Task instructions: Transcribe exactly the lines that fall between the one holding "ATOM 118 O O" and the one holding "ATOM 155 O O", inclusive, from the entries below.
Top of Records to process
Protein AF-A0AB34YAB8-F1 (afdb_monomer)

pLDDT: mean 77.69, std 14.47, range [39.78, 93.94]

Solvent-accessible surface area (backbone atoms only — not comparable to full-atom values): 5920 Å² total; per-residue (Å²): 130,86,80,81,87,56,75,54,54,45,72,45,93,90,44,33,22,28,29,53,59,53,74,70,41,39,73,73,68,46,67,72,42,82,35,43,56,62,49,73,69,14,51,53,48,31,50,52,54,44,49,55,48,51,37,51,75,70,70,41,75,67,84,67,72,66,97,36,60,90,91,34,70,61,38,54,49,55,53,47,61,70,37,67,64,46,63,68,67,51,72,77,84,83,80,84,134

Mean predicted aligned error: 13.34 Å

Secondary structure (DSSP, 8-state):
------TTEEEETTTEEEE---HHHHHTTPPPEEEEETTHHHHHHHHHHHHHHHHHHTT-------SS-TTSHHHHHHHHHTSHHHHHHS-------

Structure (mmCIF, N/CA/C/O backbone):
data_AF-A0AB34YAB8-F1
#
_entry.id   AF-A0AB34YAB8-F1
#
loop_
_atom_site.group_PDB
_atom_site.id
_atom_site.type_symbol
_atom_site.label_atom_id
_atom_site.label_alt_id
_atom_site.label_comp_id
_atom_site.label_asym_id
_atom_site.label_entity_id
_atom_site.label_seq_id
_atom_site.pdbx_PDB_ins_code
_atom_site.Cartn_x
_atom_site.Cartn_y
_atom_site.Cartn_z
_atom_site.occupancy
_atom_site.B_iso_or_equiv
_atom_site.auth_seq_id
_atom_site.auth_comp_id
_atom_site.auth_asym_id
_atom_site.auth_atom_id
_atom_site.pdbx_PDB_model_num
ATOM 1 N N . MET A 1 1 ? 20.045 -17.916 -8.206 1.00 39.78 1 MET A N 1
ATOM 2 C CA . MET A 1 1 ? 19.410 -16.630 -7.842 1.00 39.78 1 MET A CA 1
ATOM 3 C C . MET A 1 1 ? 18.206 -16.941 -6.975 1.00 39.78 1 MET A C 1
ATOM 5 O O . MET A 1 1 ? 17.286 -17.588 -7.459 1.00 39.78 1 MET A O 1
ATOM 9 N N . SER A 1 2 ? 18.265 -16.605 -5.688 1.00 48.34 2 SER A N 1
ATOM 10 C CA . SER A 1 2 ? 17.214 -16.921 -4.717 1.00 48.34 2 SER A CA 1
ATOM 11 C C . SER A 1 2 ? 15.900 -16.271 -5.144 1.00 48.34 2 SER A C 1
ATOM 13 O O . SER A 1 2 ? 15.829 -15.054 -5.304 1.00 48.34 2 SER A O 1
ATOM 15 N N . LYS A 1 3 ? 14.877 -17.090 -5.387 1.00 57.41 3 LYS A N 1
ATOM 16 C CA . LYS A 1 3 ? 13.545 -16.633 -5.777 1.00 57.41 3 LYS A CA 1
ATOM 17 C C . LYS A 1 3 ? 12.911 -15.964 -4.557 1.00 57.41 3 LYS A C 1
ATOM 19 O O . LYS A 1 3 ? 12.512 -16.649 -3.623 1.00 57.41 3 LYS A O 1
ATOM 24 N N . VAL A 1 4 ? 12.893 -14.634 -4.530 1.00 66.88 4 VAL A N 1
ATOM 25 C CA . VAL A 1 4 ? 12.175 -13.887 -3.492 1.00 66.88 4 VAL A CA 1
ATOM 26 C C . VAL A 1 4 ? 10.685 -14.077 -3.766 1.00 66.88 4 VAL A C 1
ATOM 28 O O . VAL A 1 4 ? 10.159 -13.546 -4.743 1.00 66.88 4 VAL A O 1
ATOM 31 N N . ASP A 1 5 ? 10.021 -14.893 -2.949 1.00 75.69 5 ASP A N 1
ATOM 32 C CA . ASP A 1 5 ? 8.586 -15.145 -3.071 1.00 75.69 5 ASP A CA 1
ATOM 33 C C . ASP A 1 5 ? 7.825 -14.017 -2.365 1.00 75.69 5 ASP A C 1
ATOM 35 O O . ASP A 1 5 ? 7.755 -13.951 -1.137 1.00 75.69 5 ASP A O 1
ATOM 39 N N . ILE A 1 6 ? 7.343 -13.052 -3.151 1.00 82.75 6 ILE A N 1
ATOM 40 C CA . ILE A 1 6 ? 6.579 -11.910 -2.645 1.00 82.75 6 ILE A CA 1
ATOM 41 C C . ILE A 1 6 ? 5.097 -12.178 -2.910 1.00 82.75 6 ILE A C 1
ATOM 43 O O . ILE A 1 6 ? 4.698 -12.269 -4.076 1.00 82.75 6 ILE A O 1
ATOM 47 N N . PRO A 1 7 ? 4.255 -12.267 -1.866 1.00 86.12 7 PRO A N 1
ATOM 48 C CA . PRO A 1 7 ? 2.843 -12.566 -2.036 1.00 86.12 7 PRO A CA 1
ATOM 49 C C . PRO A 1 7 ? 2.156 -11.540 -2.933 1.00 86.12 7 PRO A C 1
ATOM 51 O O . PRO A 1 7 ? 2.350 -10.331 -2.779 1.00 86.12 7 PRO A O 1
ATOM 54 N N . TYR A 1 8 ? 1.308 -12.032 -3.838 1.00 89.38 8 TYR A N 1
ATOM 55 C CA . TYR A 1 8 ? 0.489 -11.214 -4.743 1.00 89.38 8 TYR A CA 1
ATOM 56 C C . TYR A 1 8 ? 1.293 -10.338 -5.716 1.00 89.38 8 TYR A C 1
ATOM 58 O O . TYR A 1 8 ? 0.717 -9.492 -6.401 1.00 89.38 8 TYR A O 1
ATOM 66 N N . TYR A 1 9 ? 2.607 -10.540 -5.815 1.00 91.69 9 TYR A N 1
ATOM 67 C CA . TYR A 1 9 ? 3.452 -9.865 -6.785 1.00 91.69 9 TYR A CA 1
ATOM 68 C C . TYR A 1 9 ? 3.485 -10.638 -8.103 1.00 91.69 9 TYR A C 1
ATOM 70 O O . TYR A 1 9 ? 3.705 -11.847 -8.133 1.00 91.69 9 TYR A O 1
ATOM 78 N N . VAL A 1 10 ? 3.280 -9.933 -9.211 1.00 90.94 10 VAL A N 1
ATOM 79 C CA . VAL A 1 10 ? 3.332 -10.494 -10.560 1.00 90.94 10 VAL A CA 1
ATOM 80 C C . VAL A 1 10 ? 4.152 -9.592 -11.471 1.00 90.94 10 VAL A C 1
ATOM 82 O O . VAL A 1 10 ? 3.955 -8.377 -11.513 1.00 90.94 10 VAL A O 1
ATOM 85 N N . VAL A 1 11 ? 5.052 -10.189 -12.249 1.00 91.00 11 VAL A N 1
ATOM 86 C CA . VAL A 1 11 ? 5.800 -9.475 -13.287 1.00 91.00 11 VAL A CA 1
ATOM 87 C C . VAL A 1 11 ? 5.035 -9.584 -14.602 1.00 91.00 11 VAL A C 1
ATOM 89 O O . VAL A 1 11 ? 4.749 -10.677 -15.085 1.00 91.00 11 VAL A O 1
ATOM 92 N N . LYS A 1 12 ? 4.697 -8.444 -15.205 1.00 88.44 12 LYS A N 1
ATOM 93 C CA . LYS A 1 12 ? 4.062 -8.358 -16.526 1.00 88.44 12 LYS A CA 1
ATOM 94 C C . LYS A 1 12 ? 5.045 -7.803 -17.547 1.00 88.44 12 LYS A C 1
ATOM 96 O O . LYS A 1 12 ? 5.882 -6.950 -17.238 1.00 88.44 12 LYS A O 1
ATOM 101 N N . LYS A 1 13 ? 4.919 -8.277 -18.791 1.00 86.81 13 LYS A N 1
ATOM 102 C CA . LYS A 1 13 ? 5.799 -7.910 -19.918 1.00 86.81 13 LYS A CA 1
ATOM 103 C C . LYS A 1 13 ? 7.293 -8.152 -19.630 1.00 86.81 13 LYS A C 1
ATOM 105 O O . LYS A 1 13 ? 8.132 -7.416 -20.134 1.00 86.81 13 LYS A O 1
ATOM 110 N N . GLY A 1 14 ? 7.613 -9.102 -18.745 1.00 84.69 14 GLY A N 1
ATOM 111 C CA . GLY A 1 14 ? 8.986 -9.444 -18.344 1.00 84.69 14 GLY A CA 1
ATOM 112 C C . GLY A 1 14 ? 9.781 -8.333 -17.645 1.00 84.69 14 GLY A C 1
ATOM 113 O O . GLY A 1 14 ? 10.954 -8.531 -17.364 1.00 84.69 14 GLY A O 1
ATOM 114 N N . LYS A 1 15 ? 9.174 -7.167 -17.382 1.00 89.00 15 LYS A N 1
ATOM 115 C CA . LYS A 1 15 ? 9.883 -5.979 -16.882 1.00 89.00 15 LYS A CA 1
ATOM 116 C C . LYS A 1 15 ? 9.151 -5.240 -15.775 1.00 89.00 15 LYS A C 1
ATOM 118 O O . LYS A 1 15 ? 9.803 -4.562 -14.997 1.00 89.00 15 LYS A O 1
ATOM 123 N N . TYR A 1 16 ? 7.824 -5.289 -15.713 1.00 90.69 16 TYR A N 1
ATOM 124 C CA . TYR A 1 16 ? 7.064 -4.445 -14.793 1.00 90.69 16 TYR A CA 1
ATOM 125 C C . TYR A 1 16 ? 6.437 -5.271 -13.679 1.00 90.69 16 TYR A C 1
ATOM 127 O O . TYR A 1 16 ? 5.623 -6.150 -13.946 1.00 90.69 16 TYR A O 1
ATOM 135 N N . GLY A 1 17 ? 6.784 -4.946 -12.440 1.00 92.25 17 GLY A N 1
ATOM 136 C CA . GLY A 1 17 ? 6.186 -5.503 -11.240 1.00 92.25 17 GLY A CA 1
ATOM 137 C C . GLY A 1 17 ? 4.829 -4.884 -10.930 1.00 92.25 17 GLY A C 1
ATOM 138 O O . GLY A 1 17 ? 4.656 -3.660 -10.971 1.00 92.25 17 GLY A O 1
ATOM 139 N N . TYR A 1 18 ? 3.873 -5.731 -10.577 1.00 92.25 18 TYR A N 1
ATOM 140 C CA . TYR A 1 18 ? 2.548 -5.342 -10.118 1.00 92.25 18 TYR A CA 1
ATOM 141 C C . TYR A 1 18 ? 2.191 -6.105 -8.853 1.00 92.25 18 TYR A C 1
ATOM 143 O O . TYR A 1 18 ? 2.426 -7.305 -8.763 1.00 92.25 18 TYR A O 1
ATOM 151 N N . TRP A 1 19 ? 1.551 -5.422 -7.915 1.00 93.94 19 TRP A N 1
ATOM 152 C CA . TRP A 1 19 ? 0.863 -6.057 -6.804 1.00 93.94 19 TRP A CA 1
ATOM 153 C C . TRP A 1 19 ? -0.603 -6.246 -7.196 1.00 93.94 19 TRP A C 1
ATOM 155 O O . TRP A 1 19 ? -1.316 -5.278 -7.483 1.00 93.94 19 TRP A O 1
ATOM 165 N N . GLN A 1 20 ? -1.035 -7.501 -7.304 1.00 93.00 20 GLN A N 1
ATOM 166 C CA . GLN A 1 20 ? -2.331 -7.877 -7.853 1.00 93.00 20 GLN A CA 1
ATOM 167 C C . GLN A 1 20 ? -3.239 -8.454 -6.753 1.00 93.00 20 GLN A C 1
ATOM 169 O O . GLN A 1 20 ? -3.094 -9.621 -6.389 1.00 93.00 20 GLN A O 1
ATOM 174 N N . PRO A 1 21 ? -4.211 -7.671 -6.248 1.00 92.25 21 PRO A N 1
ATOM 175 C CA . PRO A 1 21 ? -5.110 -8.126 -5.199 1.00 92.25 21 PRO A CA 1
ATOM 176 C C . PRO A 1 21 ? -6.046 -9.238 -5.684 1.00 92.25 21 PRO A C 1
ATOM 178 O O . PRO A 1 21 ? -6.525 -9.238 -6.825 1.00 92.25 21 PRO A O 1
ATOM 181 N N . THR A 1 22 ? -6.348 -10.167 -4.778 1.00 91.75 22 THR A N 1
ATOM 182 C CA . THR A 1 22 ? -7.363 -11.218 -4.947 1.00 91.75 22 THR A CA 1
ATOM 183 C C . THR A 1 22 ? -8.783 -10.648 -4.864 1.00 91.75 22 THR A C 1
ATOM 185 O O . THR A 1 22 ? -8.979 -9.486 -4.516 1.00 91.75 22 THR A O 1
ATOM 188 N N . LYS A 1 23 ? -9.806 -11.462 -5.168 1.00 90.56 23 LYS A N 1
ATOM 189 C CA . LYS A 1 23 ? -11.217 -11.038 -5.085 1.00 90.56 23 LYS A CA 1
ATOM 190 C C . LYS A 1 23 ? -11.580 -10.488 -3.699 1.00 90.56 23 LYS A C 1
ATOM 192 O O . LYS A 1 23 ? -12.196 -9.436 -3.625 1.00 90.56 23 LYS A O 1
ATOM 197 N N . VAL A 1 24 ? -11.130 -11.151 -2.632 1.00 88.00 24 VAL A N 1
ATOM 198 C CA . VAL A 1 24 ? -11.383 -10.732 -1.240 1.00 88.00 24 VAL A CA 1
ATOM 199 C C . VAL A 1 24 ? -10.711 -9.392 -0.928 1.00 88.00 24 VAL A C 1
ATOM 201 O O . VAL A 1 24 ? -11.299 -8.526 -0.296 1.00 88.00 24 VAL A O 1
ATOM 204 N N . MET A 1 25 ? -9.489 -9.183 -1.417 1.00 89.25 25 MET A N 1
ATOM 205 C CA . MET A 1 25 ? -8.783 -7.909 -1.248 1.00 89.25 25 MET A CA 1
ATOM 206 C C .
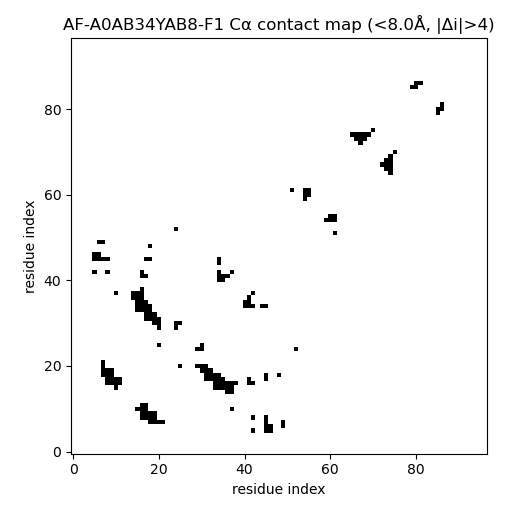 MET A 1 25 ? -9.471 -6.768 -2.004 1.00 89.25 25 MET A C 1
ATOM 208 O O . MET A 1 25 ? -9.556 -5.658 -1.490 1.00 89.25 25 MET A O 1
ATOM 212 N N . LYS A 1 26 ? -9.972 -7.035 -3.216
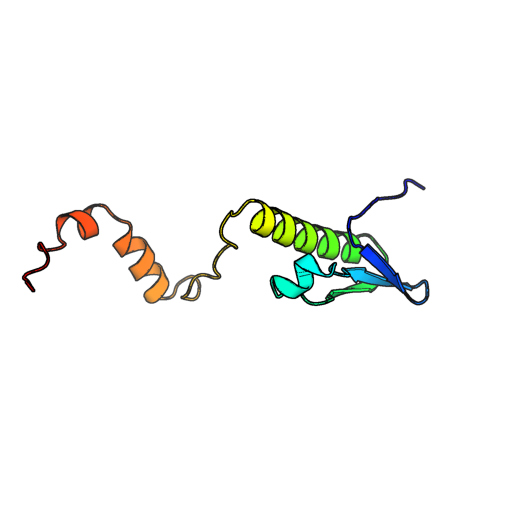 1.00 89.38 26 LYS A N 1
ATOM 213 C CA . LYS A 1 26 ? -10.723 -6.049 -4.006 1.00 89.38 26 LYS A CA 1
ATOM 214 C C . LYS A 1 26 ? -12.036 -5.655 -3.339 1.00 89.38 26 LYS A C 1
ATOM 216 O O . LYS A 1 26 ? -12.382 -4.482 -3.368 1.00 89.38 26 
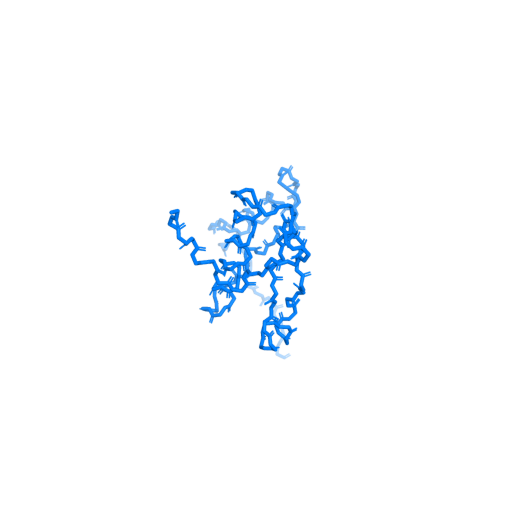LYS A O 1
ATOM 221 N N . ASP A 1 27 ? -12.730 -6.617 -2.735 1.00 86.69 27 ASP A N 1
ATOM 222 C CA . ASP A 1 27 ? -13.952 -6.379 -1.958 1.00 86.69 27 ASP A CA 1
ATOM 223 C C . ASP A 1 27 ? -13.681 -5.483 -0.737 1.00 86.69 27 ASP A C 1
ATOM 225 O O . ASP A 1 27 ? -14.421 -4.545 -0.466 1.00 86.69 27 ASP A O 1
ATOM 229 N N . ALA A 1 28 ? -12.519 -5.665 -0.100 1.00 84.81 28 ALA A N 1
ATOM 230 C CA . ALA A 1 28 ? -11.998 -4.772 0.937 1.00 84.81 28 ALA A CA 1
ATOM 231 C C . ALA A 1 28 ? -11.489 -3.405 0.415 1.00 84.81 28 ALA A C 1
ATOM 233 O O . ALA A 1 28 ? -10.920 -2.628 1.179 1.00 84.81 28 ALA A O 1
ATOM 234 N N . GLY A 1 29 ? -11.641 -3.104 -0.879 1.00 87.06 29 GLY A N 1
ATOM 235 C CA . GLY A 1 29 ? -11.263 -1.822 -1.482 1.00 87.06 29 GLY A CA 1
Bottom of Records to process
Result below:
ATOM 118 O O . LYS A 1 15 ? 9.803 -4.562 -14.997 1.00 89.00 15 LYS A O 1
ATOM 123 N N . TYR A 1 16 ? 7.824 -5.289 -15.713 1.00 90.69 16 TYR A N 1
ATOM 124 C CA . TYR A 1 16 ? 7.064 -4.445 -14.793 1.00 90.69 16 TYR A CA 1
ATOM 125 C C . TYR A 1 16 ? 6.437 -5.271 -13.679 1.00 90.69 16 TYR A C 1
ATOM 127 O O . TYR A 1 16 ? 5.623 -6.150 -13.946 1.00 90.69 16 TYR A O 1
ATOM 135 N N . GLY A 1 17 ? 6.784 -4.946 -12.440 1.00 92.25 17 GLY A N 1
ATOM 136 C CA . GLY A 1 17 ? 6.186 -5.503 -11.240 1.00 92.25 17 GLY A CA 1
ATOM 137 C C . GLY A 1 17 ? 4.829 -4.884 -10.930 1.00 92.25 17 GLY A C 1
ATOM 138 O O . GLY A 1 17 ? 4.656 -3.660 -10.971 1.00 92.25 17 GLY A O 1
ATOM 139 N N . TYR A 1 18 ? 3.873 -5.731 -10.577 1.00 92.25 18 TYR A N 1
ATOM 140 C CA . TYR A 1 18 ? 2.548 -5.342 -10.118 1.00 92.25 18 TYR A CA 1
ATOM 141 C C . TYR A 1 18 ? 2.191 -6.105 -8.853 1.00 92.25 18 TYR A C 1
ATOM 143 O O . TYR A 1 18 ? 2.426 -7.305 -8.763 1.00 92.25 18 TYR A O 1
ATOM 151 N N . TRP A 1 19 ? 1.551 -5.422 -7.915 1.00 93.94 19 TRP A N 1
ATOM 152 C CA . TRP A 1 19 ? 0.863 -6.057 -6.804 1.00 93.94 19 TRP A CA 1
ATOM 153 C C . TRP A 1 19 ? -0.603 -6.246 -7.196 1.00 93.94 19 TRP A C 1
ATOM 155 O O . TRP A 1 19 ? -1.316 -5.278 -7.483 1.00 93.94 19 TRP A O 1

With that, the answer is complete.